Required work: Return every line from the one with "ATOM 66 C CA" through the one with "ATOM 82 C CA", inclusive, exactly as it appears below.
========
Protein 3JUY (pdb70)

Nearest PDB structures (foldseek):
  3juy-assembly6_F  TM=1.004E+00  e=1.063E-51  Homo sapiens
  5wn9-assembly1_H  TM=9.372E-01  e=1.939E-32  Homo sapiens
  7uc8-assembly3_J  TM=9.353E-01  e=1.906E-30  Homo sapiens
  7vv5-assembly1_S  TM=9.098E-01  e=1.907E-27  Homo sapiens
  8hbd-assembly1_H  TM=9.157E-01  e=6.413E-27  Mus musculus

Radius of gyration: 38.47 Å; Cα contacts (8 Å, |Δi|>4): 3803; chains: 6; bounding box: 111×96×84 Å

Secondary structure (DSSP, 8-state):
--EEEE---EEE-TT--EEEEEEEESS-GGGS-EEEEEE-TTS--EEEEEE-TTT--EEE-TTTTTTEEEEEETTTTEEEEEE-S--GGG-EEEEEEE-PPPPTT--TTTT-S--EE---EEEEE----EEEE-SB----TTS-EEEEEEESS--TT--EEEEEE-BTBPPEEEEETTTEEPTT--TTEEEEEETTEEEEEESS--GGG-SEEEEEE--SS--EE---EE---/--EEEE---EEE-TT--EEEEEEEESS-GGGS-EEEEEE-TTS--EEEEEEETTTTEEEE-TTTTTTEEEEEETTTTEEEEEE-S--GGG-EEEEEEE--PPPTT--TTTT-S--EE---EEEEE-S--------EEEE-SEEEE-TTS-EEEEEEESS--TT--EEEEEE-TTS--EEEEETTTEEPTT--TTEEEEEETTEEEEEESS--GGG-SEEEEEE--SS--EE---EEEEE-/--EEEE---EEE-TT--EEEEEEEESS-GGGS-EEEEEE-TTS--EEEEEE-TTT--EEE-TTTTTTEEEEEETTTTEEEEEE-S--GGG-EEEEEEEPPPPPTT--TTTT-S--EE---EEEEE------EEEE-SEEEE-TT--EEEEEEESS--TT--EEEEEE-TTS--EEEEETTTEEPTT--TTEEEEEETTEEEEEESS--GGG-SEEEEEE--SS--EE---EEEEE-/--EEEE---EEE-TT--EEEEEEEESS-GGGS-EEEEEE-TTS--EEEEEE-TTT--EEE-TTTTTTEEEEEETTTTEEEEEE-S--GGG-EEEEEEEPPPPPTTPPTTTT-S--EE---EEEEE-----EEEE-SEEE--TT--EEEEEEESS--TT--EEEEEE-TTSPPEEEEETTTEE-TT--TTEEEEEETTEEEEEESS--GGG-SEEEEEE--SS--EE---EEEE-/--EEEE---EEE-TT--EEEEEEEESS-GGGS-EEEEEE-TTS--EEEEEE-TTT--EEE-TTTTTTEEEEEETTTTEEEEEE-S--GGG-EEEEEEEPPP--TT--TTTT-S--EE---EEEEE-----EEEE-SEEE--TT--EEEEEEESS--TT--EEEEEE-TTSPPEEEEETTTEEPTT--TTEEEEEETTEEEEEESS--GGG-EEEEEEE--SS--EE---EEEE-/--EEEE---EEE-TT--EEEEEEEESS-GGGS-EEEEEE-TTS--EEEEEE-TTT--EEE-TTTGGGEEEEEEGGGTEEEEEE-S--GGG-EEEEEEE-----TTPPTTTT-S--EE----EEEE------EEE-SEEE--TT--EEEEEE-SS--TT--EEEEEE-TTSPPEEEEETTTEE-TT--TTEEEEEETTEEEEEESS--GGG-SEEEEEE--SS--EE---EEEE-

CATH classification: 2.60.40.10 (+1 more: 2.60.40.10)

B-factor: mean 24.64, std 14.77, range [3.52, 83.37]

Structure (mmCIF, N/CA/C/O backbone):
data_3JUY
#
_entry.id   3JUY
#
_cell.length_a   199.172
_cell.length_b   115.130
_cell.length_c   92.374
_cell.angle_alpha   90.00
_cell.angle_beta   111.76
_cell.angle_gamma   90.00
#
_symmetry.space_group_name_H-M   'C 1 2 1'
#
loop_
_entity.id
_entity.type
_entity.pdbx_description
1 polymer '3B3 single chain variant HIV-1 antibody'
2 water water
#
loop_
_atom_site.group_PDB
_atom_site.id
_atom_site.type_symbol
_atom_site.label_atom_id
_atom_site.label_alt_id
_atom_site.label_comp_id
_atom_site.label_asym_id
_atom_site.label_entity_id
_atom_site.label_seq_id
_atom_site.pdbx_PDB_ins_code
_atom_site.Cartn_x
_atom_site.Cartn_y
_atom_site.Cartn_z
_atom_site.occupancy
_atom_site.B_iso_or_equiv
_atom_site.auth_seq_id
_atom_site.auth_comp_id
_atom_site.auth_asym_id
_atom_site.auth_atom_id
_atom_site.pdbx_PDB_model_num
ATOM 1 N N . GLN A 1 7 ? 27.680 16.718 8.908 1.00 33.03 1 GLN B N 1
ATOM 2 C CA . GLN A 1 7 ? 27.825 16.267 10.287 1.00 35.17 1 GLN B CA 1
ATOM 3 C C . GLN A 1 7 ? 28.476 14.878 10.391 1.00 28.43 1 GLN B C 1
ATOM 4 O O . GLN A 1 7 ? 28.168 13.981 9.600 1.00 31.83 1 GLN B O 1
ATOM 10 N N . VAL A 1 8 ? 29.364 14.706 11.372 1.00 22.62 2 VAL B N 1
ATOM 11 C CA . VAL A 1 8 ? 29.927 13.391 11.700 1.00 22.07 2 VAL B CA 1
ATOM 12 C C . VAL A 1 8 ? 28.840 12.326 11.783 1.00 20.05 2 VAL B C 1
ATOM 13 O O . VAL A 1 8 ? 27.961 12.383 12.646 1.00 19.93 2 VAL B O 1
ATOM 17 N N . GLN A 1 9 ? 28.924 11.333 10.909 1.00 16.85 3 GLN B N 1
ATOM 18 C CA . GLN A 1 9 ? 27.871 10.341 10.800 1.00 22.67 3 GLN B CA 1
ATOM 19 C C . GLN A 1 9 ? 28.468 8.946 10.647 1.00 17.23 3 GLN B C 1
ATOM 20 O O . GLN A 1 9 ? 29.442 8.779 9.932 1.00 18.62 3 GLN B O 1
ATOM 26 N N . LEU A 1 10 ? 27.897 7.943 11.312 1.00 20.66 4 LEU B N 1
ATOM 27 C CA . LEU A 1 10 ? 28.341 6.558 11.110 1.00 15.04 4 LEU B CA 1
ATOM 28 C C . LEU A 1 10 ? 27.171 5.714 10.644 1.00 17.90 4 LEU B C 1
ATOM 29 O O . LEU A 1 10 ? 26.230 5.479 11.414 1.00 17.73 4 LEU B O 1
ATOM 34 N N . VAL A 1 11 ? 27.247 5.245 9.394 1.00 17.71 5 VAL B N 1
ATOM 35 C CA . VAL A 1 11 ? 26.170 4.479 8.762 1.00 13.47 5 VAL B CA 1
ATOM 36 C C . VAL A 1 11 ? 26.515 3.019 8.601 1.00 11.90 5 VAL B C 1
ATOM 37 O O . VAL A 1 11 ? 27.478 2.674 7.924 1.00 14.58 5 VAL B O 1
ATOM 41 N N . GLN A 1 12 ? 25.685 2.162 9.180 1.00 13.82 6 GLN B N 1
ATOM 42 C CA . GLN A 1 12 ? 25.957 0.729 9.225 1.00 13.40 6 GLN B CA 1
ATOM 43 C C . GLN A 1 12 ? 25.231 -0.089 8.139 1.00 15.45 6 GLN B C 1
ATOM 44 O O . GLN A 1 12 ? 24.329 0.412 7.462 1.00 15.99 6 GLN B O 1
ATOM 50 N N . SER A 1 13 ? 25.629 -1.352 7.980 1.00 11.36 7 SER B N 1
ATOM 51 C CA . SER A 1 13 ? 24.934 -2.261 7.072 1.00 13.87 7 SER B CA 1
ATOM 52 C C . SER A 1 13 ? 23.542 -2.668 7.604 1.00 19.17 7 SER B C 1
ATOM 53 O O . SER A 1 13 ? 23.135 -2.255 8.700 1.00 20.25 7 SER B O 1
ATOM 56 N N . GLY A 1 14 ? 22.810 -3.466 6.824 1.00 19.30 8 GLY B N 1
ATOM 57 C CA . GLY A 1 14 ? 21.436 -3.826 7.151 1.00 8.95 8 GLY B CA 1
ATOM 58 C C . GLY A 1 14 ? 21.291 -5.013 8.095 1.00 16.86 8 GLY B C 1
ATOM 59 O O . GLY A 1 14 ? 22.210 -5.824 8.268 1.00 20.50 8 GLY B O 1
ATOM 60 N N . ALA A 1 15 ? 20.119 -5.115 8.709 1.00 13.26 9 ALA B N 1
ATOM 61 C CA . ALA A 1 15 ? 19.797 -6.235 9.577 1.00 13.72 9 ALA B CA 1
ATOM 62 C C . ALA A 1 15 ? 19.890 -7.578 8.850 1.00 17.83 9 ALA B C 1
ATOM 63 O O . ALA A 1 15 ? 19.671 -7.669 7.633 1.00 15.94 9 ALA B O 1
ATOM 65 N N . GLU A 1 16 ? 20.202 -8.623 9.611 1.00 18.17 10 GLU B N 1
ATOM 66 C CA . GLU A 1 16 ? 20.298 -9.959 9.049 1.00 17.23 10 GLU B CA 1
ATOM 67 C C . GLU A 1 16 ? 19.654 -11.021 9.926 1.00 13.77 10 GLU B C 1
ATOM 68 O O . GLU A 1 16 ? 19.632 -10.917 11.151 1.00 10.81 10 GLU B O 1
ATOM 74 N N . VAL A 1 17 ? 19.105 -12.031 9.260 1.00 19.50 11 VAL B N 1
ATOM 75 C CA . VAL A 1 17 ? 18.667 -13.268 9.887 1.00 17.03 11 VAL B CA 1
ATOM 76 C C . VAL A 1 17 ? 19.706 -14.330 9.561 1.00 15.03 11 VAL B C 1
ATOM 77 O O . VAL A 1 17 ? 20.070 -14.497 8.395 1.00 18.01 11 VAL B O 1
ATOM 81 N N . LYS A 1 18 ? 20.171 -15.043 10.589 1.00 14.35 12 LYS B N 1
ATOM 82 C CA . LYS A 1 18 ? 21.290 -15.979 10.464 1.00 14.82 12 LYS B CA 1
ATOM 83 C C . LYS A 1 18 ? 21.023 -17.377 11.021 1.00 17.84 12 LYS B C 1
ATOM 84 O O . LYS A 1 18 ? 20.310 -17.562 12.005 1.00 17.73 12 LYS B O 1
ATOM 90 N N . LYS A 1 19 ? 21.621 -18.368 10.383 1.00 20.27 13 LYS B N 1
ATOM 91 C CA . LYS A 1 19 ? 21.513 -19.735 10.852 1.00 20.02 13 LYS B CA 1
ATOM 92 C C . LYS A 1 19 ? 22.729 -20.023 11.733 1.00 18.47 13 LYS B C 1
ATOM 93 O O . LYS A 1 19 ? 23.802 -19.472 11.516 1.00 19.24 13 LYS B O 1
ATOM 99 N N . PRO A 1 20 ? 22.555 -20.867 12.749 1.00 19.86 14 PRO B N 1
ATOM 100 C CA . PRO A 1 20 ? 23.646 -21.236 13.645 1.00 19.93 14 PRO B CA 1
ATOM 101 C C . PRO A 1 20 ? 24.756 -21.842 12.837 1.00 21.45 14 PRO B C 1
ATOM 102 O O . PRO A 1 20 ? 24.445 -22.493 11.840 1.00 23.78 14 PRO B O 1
========
Answer:
ATOM 66 C CA . GLU A 1 16 ? 20.298 -9.959 9.049 1.00 17.23 10 GLU B CA 1
ATOM 67 C C . GLU A 1 16 ? 19.654 -11.021 9.926 1.00 13.77 10 GLU B C 1
ATOM 68 O O . GLU A 1 16 ? 19.632 -10.917 11.151 1.00 10.81 10 GLU B O 1
ATOM 74 N N . VAL A 1 17 ? 19.105 -12.031 9.260 1.00 19.50 11 VAL B N 1
ATOM 75 C CA . VAL A 1 17 ? 18.667 -13.268 9.887 1.00 17.03 11 VAL B CA 1
ATOM 76 C C . VAL A 1 17 ? 19.706 -14.330 9.561 1.00 15.03 11 VAL B C 1
ATOM 77 O O . VAL A 1 17 ? 20.070 -14.497 8.395 1.00 18.01 11 VAL B O 1
ATOM 81 N N . LYS A 1 18 ? 20.171 -15.043 10.589 1.00 14.35 12 LYS B N 1
ATOM 82 C CA . LYS A 1 18 ? 21.290 -15.979 10.464 1.00 14.82 12 LYS B CA 1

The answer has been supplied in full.